Of all that I learned during my computer science degree, the way that computers do signed integer math has stuck with me as the most amazing. It is fantasticly simple, and much better than any system I would have come up with.

The system used is called "two's complement". Here is an explanation using regular decimal numbers. Imagine that you have a four digit register that can store the numbers 0000 through 9999. 9999 + 1 results in 0000 and 0000 - 1 results in 9999. Now let's say that you want to do some math involving negative numbers, but without adding extra hardware paths to handle those cases.

What you can do is pretend that the upper half of the values are negative numbers. So 5000 through 9999 are actually -5000 through -1, respectively. You do a conversion for display to the screen, but while doing the actual math you can just use regular addition, subtraction, and multiplication, without any regard for the fact that some of the numbers are negative.
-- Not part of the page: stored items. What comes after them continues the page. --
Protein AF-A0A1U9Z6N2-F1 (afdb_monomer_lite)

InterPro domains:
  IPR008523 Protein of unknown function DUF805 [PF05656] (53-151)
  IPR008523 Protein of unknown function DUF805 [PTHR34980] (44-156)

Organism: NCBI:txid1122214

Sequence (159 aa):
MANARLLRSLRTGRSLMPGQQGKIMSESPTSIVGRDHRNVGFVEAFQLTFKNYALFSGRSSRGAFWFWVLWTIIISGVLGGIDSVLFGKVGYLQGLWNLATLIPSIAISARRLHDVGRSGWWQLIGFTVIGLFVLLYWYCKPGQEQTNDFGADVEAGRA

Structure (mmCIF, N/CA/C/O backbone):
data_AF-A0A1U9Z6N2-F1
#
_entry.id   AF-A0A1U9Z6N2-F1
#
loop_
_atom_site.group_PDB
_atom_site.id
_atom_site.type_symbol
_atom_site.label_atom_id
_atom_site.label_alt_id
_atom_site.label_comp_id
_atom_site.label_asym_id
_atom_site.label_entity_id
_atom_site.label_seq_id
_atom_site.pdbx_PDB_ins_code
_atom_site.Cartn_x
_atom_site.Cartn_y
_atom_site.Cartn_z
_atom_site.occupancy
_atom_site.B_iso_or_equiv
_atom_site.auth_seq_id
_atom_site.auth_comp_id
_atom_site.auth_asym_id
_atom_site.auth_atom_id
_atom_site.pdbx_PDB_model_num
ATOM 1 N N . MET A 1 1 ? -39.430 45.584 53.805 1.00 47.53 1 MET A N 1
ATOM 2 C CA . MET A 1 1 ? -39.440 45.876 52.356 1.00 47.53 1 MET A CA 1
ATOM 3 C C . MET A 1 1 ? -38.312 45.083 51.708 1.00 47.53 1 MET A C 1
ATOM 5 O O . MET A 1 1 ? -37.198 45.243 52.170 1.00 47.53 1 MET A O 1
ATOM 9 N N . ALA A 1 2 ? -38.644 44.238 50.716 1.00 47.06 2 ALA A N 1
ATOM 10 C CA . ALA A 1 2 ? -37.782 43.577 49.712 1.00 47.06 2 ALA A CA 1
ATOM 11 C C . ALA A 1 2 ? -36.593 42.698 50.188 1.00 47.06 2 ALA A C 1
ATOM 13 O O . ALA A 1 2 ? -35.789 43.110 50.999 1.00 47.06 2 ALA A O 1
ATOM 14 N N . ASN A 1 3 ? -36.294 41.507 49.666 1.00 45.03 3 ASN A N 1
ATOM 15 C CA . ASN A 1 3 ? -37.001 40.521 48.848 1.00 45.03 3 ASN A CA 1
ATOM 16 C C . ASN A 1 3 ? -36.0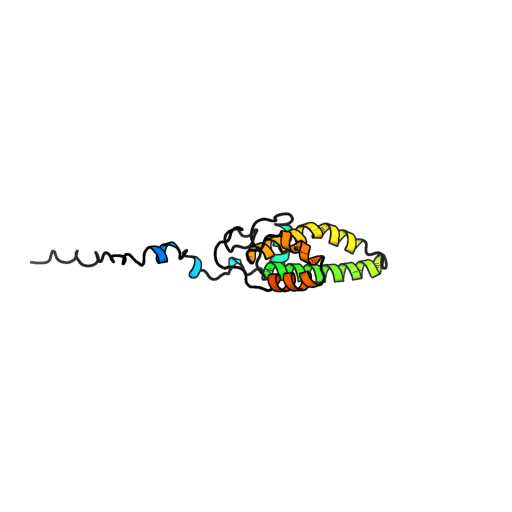82 39.274 48.830 1.00 45.03 3 ASN A C 1
ATOM 18 O O . ASN A 1 3 ? -35.190 39.159 47.995 1.00 45.03 3 ASN A O 1
ATOM 22 N N . ALA A 1 4 ? -36.262 38.334 49.760 1.00 55.12 4 ALA A N 1
ATOM 23 C CA . ALA A 1 4 ? -35.518 37.068 49.802 1.00 55.12 4 ALA A CA 1
ATOM 24 C C . ALA A 1 4 ? -36.138 36.031 48.843 1.00 55.12 4 ALA A C 1
ATOM 26 O O . ALA A 1 4 ? -36.643 34.991 49.266 1.00 55.12 4 ALA A O 1
ATOM 27 N N . ARG A 1 5 ? -36.205 36.351 47.543 1.00 59.22 5 ARG A N 1
ATOM 28 C CA . ARG A 1 5 ? -36.990 35.559 46.581 1.00 59.22 5 ARG A CA 1
ATOM 29 C C . ARG A 1 5 ? -36.342 35.433 45.196 1.00 59.22 5 ARG A C 1
ATOM 31 O O . ARG A 1 5 ? -37.028 35.620 44.206 1.00 59.22 5 ARG A O 1
ATOM 38 N N . LEU A 1 6 ? -35.051 35.088 45.113 1.00 52.03 6 LEU A N 1
ATOM 39 C CA . LEU A 1 6 ? -34.388 34.723 43.842 1.00 52.03 6 LEU A CA 1
ATOM 40 C C . LEU A 1 6 ? -33.299 33.636 43.989 1.00 52.03 6 LEU A C 1
ATOM 42 O O . LEU A 1 6 ? -32.254 33.707 43.359 1.00 52.03 6 LEU A O 1
ATOM 46 N N . LEU A 1 7 ? -33.523 32.595 44.797 1.00 49.47 7 LEU A N 1
ATOM 47 C CA . LEU A 1 7 ? -32.662 31.395 44.799 1.00 49.47 7 LEU A CA 1
ATOM 48 C C . LEU A 1 7 ? -33.505 30.117 44.804 1.00 49.47 7 LEU A C 1
ATOM 50 O O . LEU A 1 7 ? -33.452 29.322 45.742 1.00 49.47 7 LEU A O 1
ATOM 54 N N . ARG A 1 8 ? -34.367 29.936 43.795 1.00 56.94 8 ARG A N 1
ATOM 55 C CA . ARG A 1 8 ? -35.213 28.734 43.742 1.00 56.94 8 ARG A CA 1
ATOM 56 C C . ARG A 1 8 ? -35.734 28.336 42.356 1.00 56.94 8 ARG A C 1
ATOM 58 O O . ARG A 1 8 ? -36.897 27.964 42.256 1.00 56.94 8 ARG A O 1
ATOM 65 N N . SER A 1 9 ? -34.930 28.380 41.288 1.00 55.06 9 SER A N 1
ATOM 66 C CA . SER A 1 9 ? -35.453 27.917 39.985 1.00 55.06 9 SER A CA 1
ATOM 67 C C . SER A 1 9 ? -34.528 27.175 39.025 1.00 55.06 9 SER A C 1
ATOM 69 O O . SER A 1 9 ? -34.965 26.945 37.908 1.00 55.06 9 SER A O 1
ATOM 71 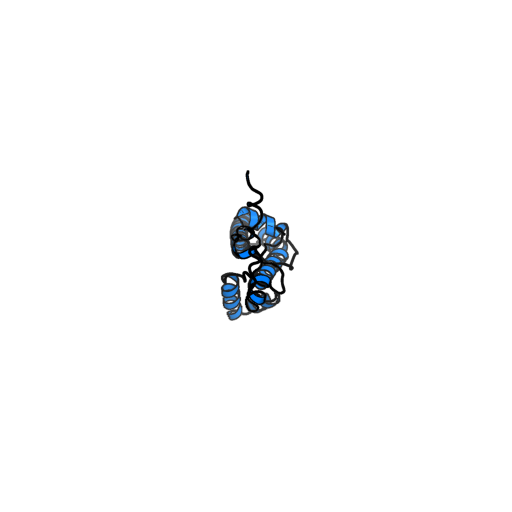N N . LEU A 1 10 ? -33.335 26.702 39.403 1.00 52.41 10 LEU A N 1
ATOM 72 C CA . LEU A 1 10 ? -32.579 25.791 38.516 1.00 52.41 10 LEU A CA 1
ATOM 73 C C . LEU A 1 10 ? -32.012 24.566 39.245 1.00 52.41 10 LEU A C 1
ATOM 75 O O . LEU A 1 10 ? -30.939 24.067 38.932 1.00 52.41 10 LEU A O 1
ATOM 79 N N . ARG A 1 11 ? -32.788 24.028 40.194 1.00 55.97 11 ARG A N 1
ATOM 80 C CA . ARG A 1 11 ? -32.681 22.624 40.615 1.00 55.97 11 ARG A CA 1
ATOM 81 C C . ARG A 1 11 ? -33.735 21.803 39.878 1.00 55.97 11 ARG A C 1
ATOM 83 O O . ARG A 1 11 ? -34.561 21.139 40.494 1.00 55.97 11 ARG A O 1
ATOM 90 N N . THR A 1 12 ? -33.722 21.855 38.553 1.00 55.84 12 THR A N 1
ATOM 91 C CA . THR A 1 12 ? -34.437 20.859 37.755 1.00 55.84 12 THR A CA 1
ATOM 92 C C . THR A 1 12 ? -33.459 19.719 37.543 1.00 55.84 12 THR A C 1
ATOM 94 O O . THR A 1 12 ? -32.788 19.623 36.519 1.00 55.84 12 THR A O 1
ATOM 97 N N . GLY A 1 13 ? -33.325 18.888 38.579 1.00 50.91 13 GLY A N 1
ATOM 98 C CA . GLY A 1 13 ? -32.757 17.558 38.435 1.00 50.91 13 GLY A CA 1
ATOM 99 C C . GLY A 1 13 ? -33.603 16.831 37.404 1.00 50.91 13 GLY A C 1
ATOM 100 O O . GLY A 1 13 ? -34.703 16.371 37.705 1.00 50.91 13 GLY A O 1
ATOM 101 N N . ARG A 1 14 ? -33.120 16.815 36.162 1.00 58.38 14 ARG A N 1
ATOM 102 C CA . ARG A 1 14 ? -33.678 16.027 35.073 1.00 58.38 14 ARG A CA 1
ATOM 103 C C . ARG A 1 14 ? -33.489 14.575 35.481 1.00 58.38 14 ARG A C 1
ATOM 105 O O . ARG A 1 14 ? -32.421 14.011 35.280 1.00 58.38 14 ARG A O 1
ATOM 112 N N . SER A 1 15 ? -34.503 14.026 36.143 1.00 57.16 15 SER A N 1
ATOM 113 C CA . SER A 1 15 ? -34.599 12.607 36.448 1.00 57.16 15 SER A CA 1
ATOM 114 C C . SER A 1 15 ? -34.407 11.858 35.135 1.00 57.16 15 SER A C 1
ATOM 116 O O . SER A 1 15 ? -35.240 11.943 34.228 1.00 57.16 15 SER A O 1
ATOM 118 N N . LEU A 1 16 ? -33.234 11.245 34.980 1.00 56.09 16 LEU A N 1
ATOM 119 C CA . LEU A 1 16 ? -32.918 10.437 33.818 1.00 56.09 16 LEU A CA 1
ATOM 120 C C . LEU A 1 16 ? -33.858 9.238 33.874 1.00 56.09 16 LEU A C 1
ATOM 122 O O . LEU A 1 16 ? -33.782 8.425 34.792 1.00 56.09 16 LEU A O 1
ATOM 126 N N . MET A 1 17 ? -34.770 9.175 32.906 1.00 57.25 17 MET A N 1
ATOM 127 C CA . MET A 1 17 ? -35.677 8.050 32.714 1.00 57.25 17 MET A CA 1
ATOM 128 C C . MET A 1 17 ? -34.866 6.739 32.768 1.00 57.25 17 MET A C 1
ATOM 130 O O . MET A 1 17 ? -33.853 6.644 32.066 1.00 57.25 17 MET A O 1
ATOM 134 N N . PRO A 1 18 ? -35.280 5.727 33.552 1.00 57.66 18 PRO A N 1
ATOM 135 C CA . PRO A 1 18 ? -34.489 4.517 33.816 1.0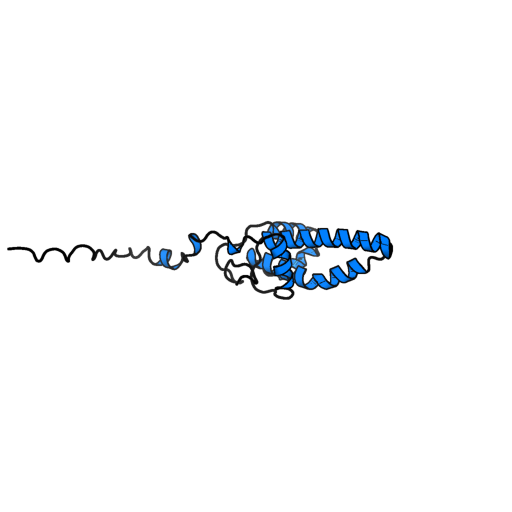0 57.66 18 PRO A CA 1
ATOM 136 C C . PRO A 1 18 ? -34.166 3.668 32.569 1.00 57.66 18 PRO A C 1
ATOM 138 O O . PRO A 1 18 ? -33.338 2.770 32.641 1.00 57.66 18 PRO A O 1
ATOM 141 N N . GLY A 1 19 ? -34.750 3.981 31.405 1.00 55.22 19 GLY A N 1
ATOM 142 C CA . GLY A 1 19 ? -34.420 3.368 30.110 1.00 55.22 19 GLY A CA 1
ATOM 143 C C . GLY A 1 19 ? -33.428 4.146 29.228 1.00 55.22 19 GLY A C 1
ATOM 144 O O . GLY A 1 19 ? -33.098 3.678 28.144 1.00 55.22 19 GLY A O 1
ATOM 145 N N . GLN A 1 20 ? -32.965 5.336 29.634 1.00 54.16 20 GLN A N 1
ATOM 146 C CA . GLN A 1 20 ? -32.043 6.170 28.838 1.00 54.16 20 GLN A CA 1
ATOM 147 C C . GLN A 1 20 ? -30.576 6.047 29.278 1.00 54.16 20 GLN A C 1
ATOM 149 O O . GLN A 1 20 ? -29.684 6.277 28.468 1.00 54.16 20 GLN A O 1
ATOM 154 N N . GLN A 1 21 ? -30.296 5.632 30.519 1.00 50.22 21 GLN A N 1
ATOM 155 C CA . GLN A 1 21 ? -28.917 5.492 31.020 1.00 50.22 21 GLN A CA 1
ATOM 156 C C . GLN A 1 21 ? -28.086 4.476 30.219 1.00 50.22 21 GLN A C 1
ATOM 158 O O . GLN A 1 21 ? -26.914 4.726 29.957 1.00 50.22 21 GLN A O 1
ATOM 163 N N . GLY A 1 22 ? -28.702 3.386 29.745 1.00 49.69 22 GLY A N 1
ATOM 164 C CA . GLY A 1 22 ? -28.019 2.394 28.907 1.00 49.69 22 GLY A CA 1
ATOM 165 C C . GLY A 1 22 ? -27.646 2.903 27.509 1.00 49.69 22 GLY A C 1
ATOM 166 O O . GLY A 1 22 ? -26.674 2.430 26.935 1.00 49.69 22 GLY A O 1
ATOM 167 N N . LYS A 1 23 ? -28.380 3.892 26.979 1.00 51.22 23 LYS A N 1
ATOM 168 C CA . LYS A 1 23 ? -28.142 4.459 25.642 1.00 51.22 23 LYS A CA 1
ATOM 169 C C . LYS A 1 23 ? -27.112 5.591 25.667 1.00 51.22 23 LYS A C 1
ATOM 171 O O . LYS A 1 23 ? -26.280 5.692 24.774 1.00 51.22 23 LYS A O 1
ATOM 176 N N . ILE A 1 24 ? -27.127 6.408 26.720 1.00 52.84 24 ILE A N 1
ATOM 177 C CA . ILE A 1 24 ? -26.227 7.564 26.844 1.00 52.84 24 ILE A CA 1
ATOM 178 C C . ILE A 1 24 ? -24.794 7.119 27.193 1.00 52.84 24 ILE A C 1
ATOM 180 O O . ILE A 1 24 ? -23.842 7.787 26.812 1.00 52.84 24 ILE A O 1
ATOM 184 N N . MET A 1 25 ? -24.615 5.975 27.868 1.00 49.19 25 MET A N 1
ATOM 185 C CA . MET A 1 25 ? -23.278 5.481 28.232 1.00 49.19 25 MET A CA 1
ATOM 186 C C . MET A 1 25 ? -22.560 4.726 27.094 1.00 49.19 25 MET A C 1
ATOM 188 O O . MET A 1 25 ? -21.350 4.531 27.173 1.00 49.19 25 MET A O 1
ATOM 192 N N . SER A 1 26 ? -23.275 4.317 26.034 1.00 53.66 26 SER A N 1
ATOM 193 C CA . SER A 1 26 ? -22.680 3.677 24.845 1.00 53.66 26 SER A CA 1
ATOM 194 C C . SER A 1 26 ? -22.383 4.650 23.704 1.00 53.66 26 SER A C 1
ATOM 196 O O . SER A 1 26 ? -21.594 4.339 22.814 1.00 53.66 26 SER A O 1
ATOM 198 N N . GLU A 1 27 ? -23.027 5.817 23.696 1.00 54.69 27 GLU A N 1
ATOM 199 C CA . GLU A 1 27 ? -22.744 6.875 22.730 1.00 54.69 27 GLU A CA 1
ATOM 200 C C . GLU A 1 27 ? -21.505 7.644 23.205 1.00 54.69 27 GLU A C 1
ATOM 202 O O . GLU A 1 27 ? -21.586 8.676 23.868 1.00 54.69 27 GLU A O 1
ATOM 207 N N . SER A 1 28 ? -20.327 7.089 22.896 1.00 54.28 28 SER A N 1
ATOM 208 C CA . SER A 1 28 ? -19.051 7.802 22.998 1.00 54.28 28 SER A CA 1
ATOM 209 C C . SER A 1 28 ? -19.193 9.205 22.375 1.00 54.28 28 SER A C 1
ATOM 211 O O . SER A 1 28 ? -19.788 9.310 21.296 1.00 54.28 28 SER A O 1
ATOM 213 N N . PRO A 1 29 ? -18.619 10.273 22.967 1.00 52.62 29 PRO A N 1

First, let's look at addition and subtraction. 200 - 300 results in 9900, which corresponds with -100. -100 + 103 is really 9900 + 0103, which results in 10003, which is truncated to 0003. Finally, 2 × -1 is represented as 0002 × 9999, which results in 19998, or 9998, which is -2.

When working in binary, all of the math works the same way.

Why does this matter? Because it means that the circuits involved can be much simpler, requiring less transistors and also can run much faster.